Sprung as in spring, but if I said spring then you'd think Spring so I saved you a fake out.
This is slice, slice, slice, turn the potato and slice between slices, and then I realized I have a machine that does this in one continuous spiral but it pulls out a potato plug from the center and when it comes to eating it turns out one long continuous potato spiral is not all that fun to eat.
I thought it would be.
But it is not.
You do not mess with excellent hamburger. Colorado beef. Dry aged.
Another one of those excellent things that comes by way of deprivation, by accident, by people being lazy or stupid or all of those things. Think of the most banal thing possible and that is how excellent things are discovered and how mankind advances. Then forgotten. This is why Tony's butchers with their Colorado prime beef and Wagyu and such cannot beat Oliver's.
Joe said, "It isn't rocket science."
?
"Those guys up in Montana didn't have freezers. They had to store all that meat someplace.
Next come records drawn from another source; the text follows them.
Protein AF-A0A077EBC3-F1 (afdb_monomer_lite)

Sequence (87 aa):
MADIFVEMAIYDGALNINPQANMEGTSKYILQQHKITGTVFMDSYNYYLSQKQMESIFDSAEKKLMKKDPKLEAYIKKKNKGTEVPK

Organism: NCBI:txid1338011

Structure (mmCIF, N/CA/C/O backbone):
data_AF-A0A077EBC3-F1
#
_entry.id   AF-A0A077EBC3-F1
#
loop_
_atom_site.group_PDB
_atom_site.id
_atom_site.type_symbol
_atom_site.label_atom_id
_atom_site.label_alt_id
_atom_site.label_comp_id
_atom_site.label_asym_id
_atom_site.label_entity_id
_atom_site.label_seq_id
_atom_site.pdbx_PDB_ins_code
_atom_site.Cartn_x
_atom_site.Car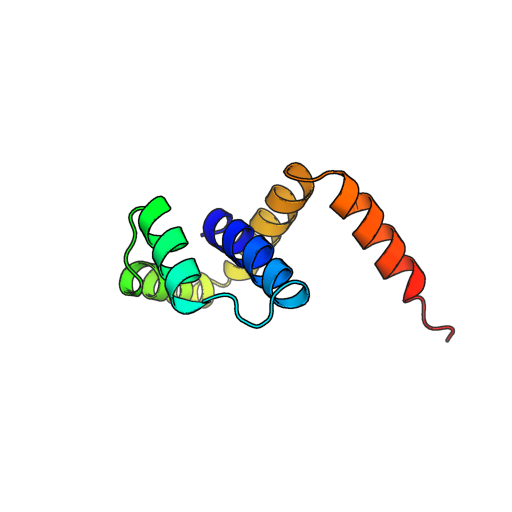tn_y
_atom_site.Cartn_z
_atom_site.occupancy
_atom_site.B_iso_or_equiv
_atom_site.auth_seq_id
_atom_site.auth_comp_id
_atom_site.auth_asym_id
_atom_site.auth_atom_id
_atom_site.pdbx_PDB_model_num
ATOM 1 N N . MET A 1 1 ? -6.360 -1.532 -0.401 1.00 91.38 1 MET A N 1
ATOM 2 C CA . MET A 1 1 ? -5.066 -1.654 0.308 1.00 91.38 1 MET A CA 1
ATOM 3 C C . MET A 1 1 ? -3.964 -2.186 -0.600 1.00 91.38 1 MET A C 1
ATOM 5 O O . MET A 1 1 ? -3.006 -1.464 -0.816 1.00 91.38 1 MET A O 1
ATOM 9 N N . ALA A 1 2 ? -4.102 -3.380 -1.194 1.00 95.56 2 ALA A N 1
ATOM 10 C CA . ALA A 1 2 ? -3.082 -3.917 -2.107 1.00 95.56 2 ALA A CA 1
ATOM 11 C C . ALA A 1 2 ? -2.713 -2.954 -3.259 1.00 95.56 2 ALA A C 1
ATOM 13 O O . ALA A 1 2 ? -1.536 -2.762 -3.526 1.00 95.56 2 ALA A O 1
ATOM 14 N N . ASP A 1 3 ? -3.691 -2.293 -3.892 1.00 93.75 3 ASP A N 1
ATOM 15 C CA . ASP A 1 3 ? -3.425 -1.312 -4.964 1.00 93.75 3 ASP A CA 1
ATOM 16 C C . ASP A 1 3 ? -2.635 -0.088 -4.479 1.00 93.75 3 ASP A C 1
ATOM 18 O O . ASP A 1 3 ? -1.728 0.372 -5.163 1.00 93.75 3 ASP A O 1
ATOM 22 N N . ILE A 1 4 ? -2.918 0.377 -3.259 1.00 94.69 4 ILE A N 1
ATOM 23 C CA . ILE A 1 4 ? -2.185 1.479 -2.626 1.00 94.69 4 ILE A CA 1
ATOM 24 C C . ILE A 1 4 ? -0.721 1.077 -2.415 1.00 94.69 4 ILE A C 1
ATOM 26 O O . ILE A 1 4 ? 0.170 1.851 -2.742 1.00 94.69 4 ILE A O 1
ATOM 30 N N . PHE A 1 5 ? -0.459 -0.151 -1.949 1.00 93.81 5 PHE A N 1
ATOM 31 C CA . PHE A 1 5 ? 0.908 -0.663 -1.809 1.00 93.81 5 PHE A CA 1
ATOM 32 C C . PHE A 1 5 ? 1.630 -0.823 -3.152 1.00 93.81 5 PHE A C 1
ATOM 34 O O . PHE A 1 5 ? 2.815 -0.515 -3.231 1.00 93.81 5 PHE A O 1
ATOM 41 N N . VAL A 1 6 ? 0.938 -1.250 -4.215 1.00 92.75 6 VAL A N 1
ATOM 42 C CA . VAL A 1 6 ? 1.516 -1.311 -5.571 1.00 92.75 6 VAL A CA 1
ATOM 43 C C . VAL A 1 6 ? 1.954 0.074 -6.037 1.00 92.75 6 VAL A C 1
ATOM 45 O O . VAL A 1 6 ? 3.066 0.236 -6.532 1.00 92.75 6 VAL A O 1
ATOM 48 N N . GLU A 1 7 ? 1.089 1.076 -5.891 1.00 91.12 7 GLU A N 1
ATOM 49 C CA . GLU A 1 7 ? 1.402 2.447 -6.296 1.00 91.12 7 GLU A CA 1
ATOM 50 C C . GLU A 1 7 ? 2.530 3.037 -5.447 1.00 91.12 7 GLU A C 1
ATOM 52 O O . GLU A 1 7 ? 3.485 3.576 -6.006 1.00 91.12 7 GLU A O 1
ATOM 57 N N . MET A 1 8 ? 2.483 2.859 -4.124 1.00 90.12 8 MET A N 1
ATOM 58 C CA . MET A 1 8 ? 3.554 3.291 -3.222 1.00 90.12 8 MET A CA 1
ATOM 59 C C . MET A 1 8 ? 4.897 2.646 -3.587 1.00 90.12 8 MET A C 1
ATOM 61 O O . MET A 1 8 ? 5.888 3.359 -3.669 1.00 90.12 8 MET A O 1
ATOM 65 N N . ALA A 1 9 ? 4.938 1.343 -3.885 1.00 87.06 9 ALA A N 1
ATOM 66 C CA . ALA A 1 9 ? 6.169 0.647 -4.268 1.00 87.06 9 ALA A CA 1
ATOM 67 C C . ALA A 1 9 ? 6.761 1.156 -5.596 1.00 87.06 9 ALA A C 1
ATOM 69 O O . ALA A 1 9 ? 7.978 1.269 -5.736 1.00 87.06 9 ALA A O 1
ATOM 70 N N . ILE A 1 10 ? 5.914 1.497 -6.573 1.00 85.06 10 ILE A N 1
ATOM 71 C CA . ILE A 1 10 ? 6.365 2.087 -7.843 1.00 85.06 10 ILE A CA 1
ATOM 72 C C . ILE A 1 10 ? 7.013 3.455 -7.600 1.00 85.06 10 ILE A C 1
ATOM 74 O O . ILE A 1 10 ? 8.062 3.754 -8.171 1.00 85.06 10 ILE A O 1
ATOM 78 N N . TYR A 1 11 ? 6.402 4.276 -6.746 1.00 82.94 11 TYR A N 1
ATOM 79 C CA . TYR A 1 11 ? 6.926 5.598 -6.414 1.00 82.94 11 TYR A CA 1
ATOM 80 C C . TYR A 1 11 ? 8.161 5.551 -5.511 1.00 82.94 11 TYR A C 1
ATOM 82 O O . TYR A 1 11 ? 9.072 6.352 -5.703 1.00 82.94 11 TYR A O 1
ATOM 90 N N . ASP A 1 12 ? 8.238 4.603 -4.580 1.00 79.56 12 ASP A N 1
ATOM 91 C CA . ASP A 1 12 ? 9.441 4.358 -3.780 1.00 79.56 12 ASP A CA 1
ATOM 92 C C . ASP A 1 12 ? 10.628 3.975 -4.673 1.00 79.56 12 ASP A C 1
ATOM 94 O O . ASP A 1 12 ? 11.717 4.537 -4.566 1.00 79.56 12 ASP A O 1
ATOM 98 N N . GLY A 1 13 ? 10.380 3.138 -5.686 1.00 71.69 13 GLY A N 1
ATOM 99 C CA . GLY A 1 13 ? 11.348 2.853 -6.742 1.00 71.69 13 GLY A CA 1
ATOM 100 C C . GLY A 1 13 ? 11.879 4.113 -7.441 1.00 71.69 13 GLY A C 1
ATOM 101 O O . GLY A 1 13 ? 13.065 4.168 -7.772 1.00 71.69 13 GLY A O 1
ATOM 102 N N . ALA A 1 14 ? 11.044 5.144 -7.609 1.00 71.50 14 ALA A N 1
ATOM 103 C CA . ALA A 1 14 ? 11.436 6.406 -8.229 1.00 71.50 14 ALA A CA 1
ATOM 104 C C . ALA A 1 14 ? 12.382 7.254 -7.358 1.00 71.50 14 ALA A C 1
ATOM 106 O O . ALA A 1 14 ? 13.134 8.044 -7.930 1.00 71.50 14 ALA A O 1
ATOM 107 N N . LEU A 1 15 ? 12.441 7.065 -6.029 1.00 68.25 15 LEU A N 1
ATOM 108 C CA . LEU A 1 15 ? 13.464 7.720 -5.190 1.00 68.25 15 LEU A CA 1
ATOM 109 C C . LEU A 1 15 ? 14.879 7.286 -5.546 1.00 68.25 15 LEU A C 1
ATOM 111 O O . LEU A 1 15 ? 15.805 8.089 -5.455 1.00 68.25 15 LEU A O 1
ATOM 115 N N . ASN A 1 16 ? 15.050 6.041 -5.997 1.00 72.38 16 ASN A N 1
ATOM 116 C CA . ASN A 1 16 ? 16.352 5.557 -6.458 1.00 72.38 16 ASN A CA 1
ATOM 117 C C . ASN A 1 16 ? 16.833 6.297 -7.717 1.00 72.38 16 ASN A C 1
ATOM 119 O O . ASN A 1 16 ? 18.020 6.277 -8.025 1.00 72.38 16 ASN A O 1
ATOM 123 N N . ILE A 1 17 ? 15.914 6.936 -8.449 1.00 74.94 17 ILE A N 1
ATOM 124 C CA . ILE A 1 17 ? 16.201 7.716 -9.656 1.00 74.94 17 ILE A CA 1
ATOM 125 C C . ILE A 1 17 ? 16.280 9.210 -9.316 1.00 74.94 17 ILE A C 1
ATOM 127 O O . ILE A 1 17 ? 17.172 9.906 -9.794 1.00 74.94 17 ILE A O 1
ATOM 131 N N . ASN A 1 18 ? 15.360 9.705 -8.483 1.00 76.12 18 ASN A N 1
ATOM 132 C CA . ASN A 1 18 ? 15.311 11.089 -8.029 1.00 76.12 18 ASN A CA 1
ATOM 133 C C . ASN A 1 18 ? 15.133 11.167 -6.499 1.00 76.12 18 ASN A C 1
ATOM 135 O O . ASN A 1 18 ? 13.999 11.187 -6.012 1.00 76.12 18 ASN A O 1
ATOM 139 N N . PRO A 1 19 ? 16.233 11.311 -5.741 1.00 77.69 19 PRO A N 1
ATOM 140 C CA . PRO A 1 19 ? 16.191 11.429 -4.282 1.00 77.69 19 PRO A CA 1
ATOM 141 C C . PRO A 1 19 ? 15.450 12.670 -3.762 1.00 77.69 19 PRO A C 1
ATOM 143 O O . PRO A 1 19 ? 15.088 12.714 -2.592 1.00 77.69 19 PRO A O 1
ATOM 146 N N . GLN A 1 20 ? 15.228 13.683 -4.608 1.00 79.19 20 GLN A N 1
ATOM 147 C CA . GLN A 1 20 ? 14.489 14.903 -4.257 1.00 79.19 20 GLN A CA 1
ATOM 148 C C . GLN A 1 20 ? 12.972 14.757 -4.466 1.00 79.19 20 GLN A C 1
ATOM 150 O O . GLN A 1 20 ? 12.234 15.737 -4.349 1.00 79.19 20 GLN A O 1
ATOM 155 N N . ALA A 1 21 ? 12.479 13.565 -4.826 1.00 77.00 21 ALA A N 1
ATOM 156 C CA . ALA A 1 21 ? 11.050 13.357 -5.018 1.00 77.00 21 ALA A CA 1
ATOM 157 C C . ALA A 1 21 ? 10.282 13.528 -3.694 1.00 77.00 21 ALA A C 1
ATOM 159 O O . ALA A 1 21 ? 10.640 12.979 -2.652 1.00 77.00 21 ALA A O 1
ATOM 160 N N . ASN A 1 22 ? 9.193 14.298 -3.746 1.00 80.62 22 ASN A N 1
ATOM 161 C CA . ASN A 1 22 ? 8.375 14.605 -2.577 1.00 80.62 22 ASN A CA 1
ATOM 162 C C . ASN A 1 22 ? 7.488 13.406 -2.190 1.00 80.62 22 ASN A C 1
ATOM 164 O O . ASN A 1 22 ? 6.396 13.211 -2.735 1.00 80.62 22 ASN A O 1
ATOM 168 N N . MET A 1 23 ? 7.960 12.622 -1.223 1.00 78.62 23 MET A N 1
ATOM 169 C CA . MET A 1 23 ? 7.270 11.447 -0.679 1.00 78.62 23 MET A CA 1
ATOM 170 C C . MET A 1 23 ? 5.938 11.773 0.007 1.00 78.62 23 MET A C 1
ATOM 172 O O . MET A 1 23 ? 4.959 11.037 -0.137 1.00 78.62 23 MET A O 1
ATOM 176 N N . GLU A 1 24 ? 5.860 12.899 0.713 1.00 83.00 24 GLU A N 1
ATOM 177 C CA . GLU A 1 24 ? 4.637 13.310 1.406 1.00 83.00 24 GLU A CA 1
ATOM 178 C C . GLU A 1 24 ? 3.538 13.694 0.404 1.00 83.00 24 GLU A C 1
ATOM 180 O O . GLU A 1 24 ? 2.405 13.222 0.488 1.00 83.00 24 GLU A O 1
ATOM 185 N N . GLY A 1 25 ? 3.889 14.483 -0.614 1.00 85.38 25 GLY A N 1
ATOM 186 C CA . GLY A 1 25 ? 2.976 14.830 -1.702 1.00 85.38 25 GLY A CA 1
ATOM 187 C C . GLY A 1 25 ? 2.510 13.600 -2.480 1.00 85.38 25 GLY A C 1
ATOM 188 O O . GLY A 1 25 ? 1.335 13.490 -2.823 1.00 85.38 25 GLY A O 1
ATOM 189 N N . THR A 1 26 ? 3.414 12.645 -2.698 1.00 85.69 26 THR A N 1
ATOM 190 C CA . THR A 1 26 ? 3.124 11.401 -3.418 1.00 85.69 26 THR A CA 1
ATOM 191 C C . THR A 1 26 ? 2.177 10.496 -2.637 1.00 85.69 26 THR A C 1
ATOM 193 O O . THR A 1 26 ? 1.159 10.060 -3.172 1.00 85.69 26 THR A O 1
ATOM 196 N N . SER A 1 27 ? 2.456 10.251 -1.356 1.00 87.31 27 SER A N 1
ATOM 197 C CA . SER A 1 27 ? 1.572 9.449 -0.505 1.00 87.31 27 SER A CA 1
ATOM 198 C C . SER A 1 27 ? 0.189 10.095 -0.377 1.00 87.31 27 SER A C 1
ATOM 200 O O . SER A 1 27 ? -0.821 9.414 -0.556 1.00 87.31 27 SER A O 1
ATOM 202 N N . LYS A 1 28 ? 0.116 11.420 -0.195 1.00 90.75 28 LYS A N 1
ATOM 203 C CA . LYS A 1 28 ? -1.153 12.164 -0.194 1.00 90.75 28 LYS A CA 1
ATOM 204 C C . LYS A 1 28 ? -1.910 12.025 -1.518 1.00 90.75 28 LYS A C 1
ATOM 206 O O . LYS A 1 28 ? -3.118 11.799 -1.495 1.00 90.75 28 LYS A O 1
ATOM 211 N N . TYR A 1 29 ? -1.217 12.134 -2.651 1.00 91.44 29 TYR A N 1
ATOM 212 C CA . TYR A 1 29 ? -1.814 11.982 -3.978 1.00 91.44 29 TYR A CA 1
ATOM 213 C C . TYR A 1 29 ? -2.407 10.583 -4.184 1.00 91.44 29 TYR A C 1
ATOM 215 O O . TYR A 1 29 ? -3.563 10.474 -4.590 1.00 91.44 29 TYR A O 1
ATOM 223 N N . ILE A 1 30 ? -1.664 9.525 -3.842 1.00 93.69 30 ILE A N 1
ATOM 224 C CA . ILE A 1 30 ? -2.142 8.135 -3.929 1.00 93.69 30 ILE A CA 1
ATOM 225 C C . ILE A 1 30 ? -3.423 7.972 -3.104 1.00 93.69 30 ILE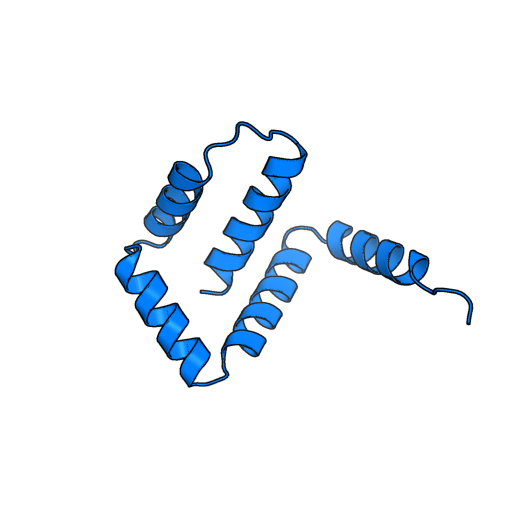 A C 1
ATOM 227 O O . ILE A 1 30 ? -4.449 7.530 -3.615 1.00 93.69 30 ILE A O 1
ATOM 231 N N . LEU A 1 31 ? -3.419 8.403 -1.840 1.00 94.75 31 LEU A N 1
ATOM 232 C CA . LEU A 1 31 ? -4.600 8.296 -0.976 1.00 94.75 31 LEU A CA 1
ATOM 233 C C . LEU A 1 31 ? -5.815 9.054 -1.546 1.00 94.75 31 LEU A C 1
ATOM 235 O O . LEU A 1 31 ? -6.935 8.541 -1.506 1.00 94.75 31 LEU A O 1
ATOM 239 N N . GLN A 1 32 ? -5.596 10.229 -2.148 1.00 94.75 32 GLN A N 1
ATOM 240 C CA . GLN A 1 32 ? -6.646 10.994 -2.827 1.00 94.75 32 GLN A CA 1
ATOM 241 C C . GLN A 1 32 ? -7.227 10.261 -4.044 1.00 94.75 32 GLN A C 1
ATOM 243 O O . GLN A 1 32 ? -8.447 10.269 -4.210 1.00 94.75 32 GLN A O 1
ATOM 248 N N . GLN A 1 33 ? -6.400 9.600 -4.865 1.00 94.94 33 GLN A N 1
ATOM 249 C CA . GLN A 1 33 ? -6.884 8.791 -5.997 1.00 94.94 33 GLN A CA 1
ATOM 250 C C . GLN A 1 33 ? -7.787 7.643 -5.530 1.00 94.94 33 GLN A C 1
ATOM 252 O O . GLN A 1 33 ? -8.802 7.343 -6.160 1.00 94.94 33 GLN A O 1
ATOM 257 N N . HIS A 1 34 ? -7.471 7.061 -4.372 1.00 95.12 34 HIS A N 1
ATOM 258 C CA . HIS A 1 34 ? -8.271 6.015 -3.731 1.00 95.12 34 HIS A CA 1
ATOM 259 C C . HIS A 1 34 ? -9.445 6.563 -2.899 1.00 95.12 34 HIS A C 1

They hung it up in the barn, and boom, aged beef."
Why Montana by way of example is not clear but his point supports my own so no argument here.
Really not messed with. No sauce, no chile, no garlic, so not-messed-with that it is seared on one side only, the other side protected by sweet onion. The onion is fried on that side but the meat is not.
Not even salt. Never salt on any steak while frying. This is contrary to what you might officially learn. Dry rubs on roasts with salt are okay, but not on steaks nor hamburgers. The reason is because salt pulls out moisture, salt on the surface pulls moisture to the surface where it is seared off. So don't do that.
Then let it rest. A while. An uncomfortable while. I get it, you're hungry, but the steak or hamburger must rest.
Why?
The meat fibers are denatured and wrung tight like a mop by high heat. Allowing the meat to relax means allowing the individual meat-fibers to relax and like a mop that relaxes it will then absorb back the juice it squeezed out and did not fry off because you wisely avoided adding salt to the surface until serving.